The role of intratumoral and peritumoral lymphatic vessels in the development of breast cancer has long been controversial. In the peritumoral stroma, there is inflammation and dilation of the lymphatic vessels, which are the main routes for cancer cell transmission. In contrast, the existence of intratumoral lymphatic vessels is unclear, and most of the intratumoral lymphatic vessels are sparse, dysfunctional and collapsed pipelines that are long and narrow or atretic, and not conducive to lymphatic drainage or cell migration [29]. Zhang et al. [13] believed that compared with intratumoral LVD, peritumoral LVD was more strongly correlated with LVI and LNM, and peritumoral lymphatic vessels were the main transmission route of breast tumor cells. In this study, the primary concern was pericancerous MLD, and it was found that the parameters of SWE in primary breast cancer were not related to MLD. In addition, there was no significant correlation between CVF and MLD. However, Cha et al. [30] found that the Emean of breast cancer was related to MLD. The controversial conclusions might have been because this study only focused on the peri-cancerous SWE value and the expression of CVF and MLD but did not pay attention to the parameters of SWE in the stiffness part of the primary breast cancer (possibly intratumor or peritumor). Therefore, an expanded sample size and further studies are needed to explore the correlation between MLD and SWE parameters intratumorally.

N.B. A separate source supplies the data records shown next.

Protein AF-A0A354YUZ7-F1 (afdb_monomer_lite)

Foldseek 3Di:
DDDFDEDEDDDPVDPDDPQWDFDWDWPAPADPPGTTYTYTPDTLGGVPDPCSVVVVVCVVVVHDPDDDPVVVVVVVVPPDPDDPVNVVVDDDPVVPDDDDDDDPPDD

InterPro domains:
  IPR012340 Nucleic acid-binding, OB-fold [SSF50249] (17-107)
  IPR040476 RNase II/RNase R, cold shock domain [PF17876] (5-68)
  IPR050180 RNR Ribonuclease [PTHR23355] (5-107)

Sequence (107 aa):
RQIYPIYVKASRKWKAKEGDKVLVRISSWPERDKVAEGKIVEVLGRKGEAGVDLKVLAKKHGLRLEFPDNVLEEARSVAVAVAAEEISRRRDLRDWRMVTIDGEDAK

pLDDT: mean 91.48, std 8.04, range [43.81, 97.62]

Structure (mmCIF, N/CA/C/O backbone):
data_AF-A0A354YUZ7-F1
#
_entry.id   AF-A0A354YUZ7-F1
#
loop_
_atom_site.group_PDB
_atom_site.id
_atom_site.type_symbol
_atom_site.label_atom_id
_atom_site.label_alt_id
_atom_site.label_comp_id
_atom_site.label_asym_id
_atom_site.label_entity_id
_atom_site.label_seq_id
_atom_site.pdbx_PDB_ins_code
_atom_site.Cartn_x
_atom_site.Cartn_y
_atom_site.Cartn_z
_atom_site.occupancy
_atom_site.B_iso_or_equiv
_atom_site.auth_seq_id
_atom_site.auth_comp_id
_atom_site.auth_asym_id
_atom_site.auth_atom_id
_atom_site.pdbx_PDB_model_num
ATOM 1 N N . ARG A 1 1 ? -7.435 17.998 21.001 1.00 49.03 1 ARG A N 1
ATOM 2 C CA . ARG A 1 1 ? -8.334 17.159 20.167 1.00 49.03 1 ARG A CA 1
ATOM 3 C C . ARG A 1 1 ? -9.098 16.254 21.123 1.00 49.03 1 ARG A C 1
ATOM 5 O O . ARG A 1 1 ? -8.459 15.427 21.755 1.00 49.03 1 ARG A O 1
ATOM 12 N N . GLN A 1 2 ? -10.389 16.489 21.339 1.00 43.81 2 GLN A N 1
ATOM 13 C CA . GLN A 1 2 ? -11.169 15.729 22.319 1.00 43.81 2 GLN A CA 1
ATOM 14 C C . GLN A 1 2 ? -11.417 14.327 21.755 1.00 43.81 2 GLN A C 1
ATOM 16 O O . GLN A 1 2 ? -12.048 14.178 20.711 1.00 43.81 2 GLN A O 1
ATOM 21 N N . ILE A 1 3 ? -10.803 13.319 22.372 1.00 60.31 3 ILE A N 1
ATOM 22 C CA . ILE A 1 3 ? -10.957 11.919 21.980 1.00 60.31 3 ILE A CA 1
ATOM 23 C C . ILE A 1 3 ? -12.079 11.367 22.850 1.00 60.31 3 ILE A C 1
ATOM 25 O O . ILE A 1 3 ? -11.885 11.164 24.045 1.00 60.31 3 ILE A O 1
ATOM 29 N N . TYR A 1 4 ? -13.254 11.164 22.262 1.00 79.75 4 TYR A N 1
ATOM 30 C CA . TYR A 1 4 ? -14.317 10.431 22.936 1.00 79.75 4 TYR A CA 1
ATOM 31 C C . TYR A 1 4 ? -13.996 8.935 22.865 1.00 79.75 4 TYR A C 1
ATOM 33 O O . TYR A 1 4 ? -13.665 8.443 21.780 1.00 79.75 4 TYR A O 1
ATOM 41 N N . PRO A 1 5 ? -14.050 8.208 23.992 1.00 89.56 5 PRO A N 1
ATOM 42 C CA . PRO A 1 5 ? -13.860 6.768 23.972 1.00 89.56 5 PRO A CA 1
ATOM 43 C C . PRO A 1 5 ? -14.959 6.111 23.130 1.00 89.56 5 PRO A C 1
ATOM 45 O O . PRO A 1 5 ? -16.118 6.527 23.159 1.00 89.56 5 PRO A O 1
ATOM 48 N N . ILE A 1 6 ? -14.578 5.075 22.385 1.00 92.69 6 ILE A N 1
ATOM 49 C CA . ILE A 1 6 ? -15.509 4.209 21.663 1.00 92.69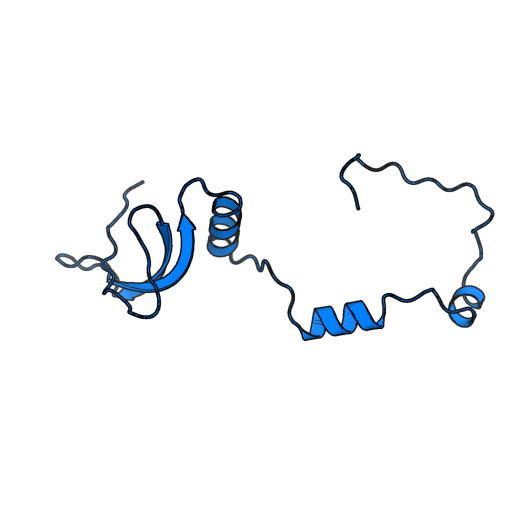 6 ILE A CA 1
ATOM 50 C C . ILE A 1 6 ? -15.500 2.867 22.381 1.00 92.69 6 ILE A C 1
ATOM 52 O O . ILE A 1 6 ? -14.463 2.205 22.450 1.00 92.69 6 ILE A O 1
ATOM 56 N N . TYR A 1 7 ? -16.646 2.466 22.917 1.00 93.56 7 TYR A N 1
ATOM 57 C CA . TYR A 1 7 ? -16.807 1.145 23.494 1.00 93.56 7 TYR A CA 1
ATOM 58 C C . TYR A 1 7 ? -16.858 0.098 22.380 1.00 93.56 7 TYR A C 1
ATOM 60 O O . TYR A 1 7 ? -17.620 0.208 21.417 1.00 93.56 7 TYR A O 1
ATOM 68 N N . VAL A 1 8 ? -16.036 -0.939 22.508 1.00 92.50 8 VAL A N 1
ATOM 69 C CA . VAL A 1 8 ? -15.997 -2.053 21.563 1.00 92.50 8 VAL A CA 1
ATOM 70 C C . VAL A 1 8 ? -16.153 -3.351 22.334 1.00 92.50 8 VAL A C 1
ATOM 72 O O . VAL A 1 8 ? -15.355 -3.668 23.215 1.00 92.50 8 VAL A O 1
ATOM 75 N N . LYS A 1 9 ? -17.150 -4.152 21.955 1.00 85.88 9 LYS A N 1
ATOM 76 C CA . LYS A 1 9 ? -17.291 -5.508 22.486 1.00 85.88 9 LYS A CA 1
ATOM 77 C C . LYS A 1 9 ? -16.190 -6.405 21.923 1.00 85.88 9 LYS A C 1
ATOM 79 O O . LYS A 1 9 ? -15.981 -6.448 20.708 1.00 85.88 9 LYS A O 1
ATOM 84 N N . ALA A 1 10 ? -15.529 -7.160 22.799 1.00 78.69 10 ALA A N 1
ATOM 85 C CA . ALA A 1 10 ? -14.492 -8.107 22.408 1.00 78.69 10 ALA A CA 1
ATOM 86 C C . ALA A 1 10 ? -14.996 -9.070 21.317 1.00 78.69 10 ALA A C 1
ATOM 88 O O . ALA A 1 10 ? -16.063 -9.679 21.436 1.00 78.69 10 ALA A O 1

There are some limitations in this study. This was a single-center study, which required more samples from multiple centers to obtain accurate diagnostic reference values of SWE. Eligible patients undergoing NAC were not included in the study, which might have resulted in bias. In the research, the final pathological results of all axillary lymph nodes in patients were not available due to the non-routine performance of ALND on patients with negative sentinel lymph node biopsy, and they were presumed to be free from LNM, it perhaps made the positive lymph nodes initially missed which could cause measurement error in coding LNM status. In the study of the correlations among SWE parameters, CVF, and MLD, only peritumor parameters were evaluated, and subsequent intratumoral analysis of related parameters is still needed.

Conclusions

In conclusion, the logistic regression model can help us to determine LNM, thus providing more imaging basis for the selection of preoperative treatment. The SWE parameter of the primary breast cancer lesion cannot reflect the peritumoral lymphangiogenesis, and we still need to find a new ultrasonic imaging method.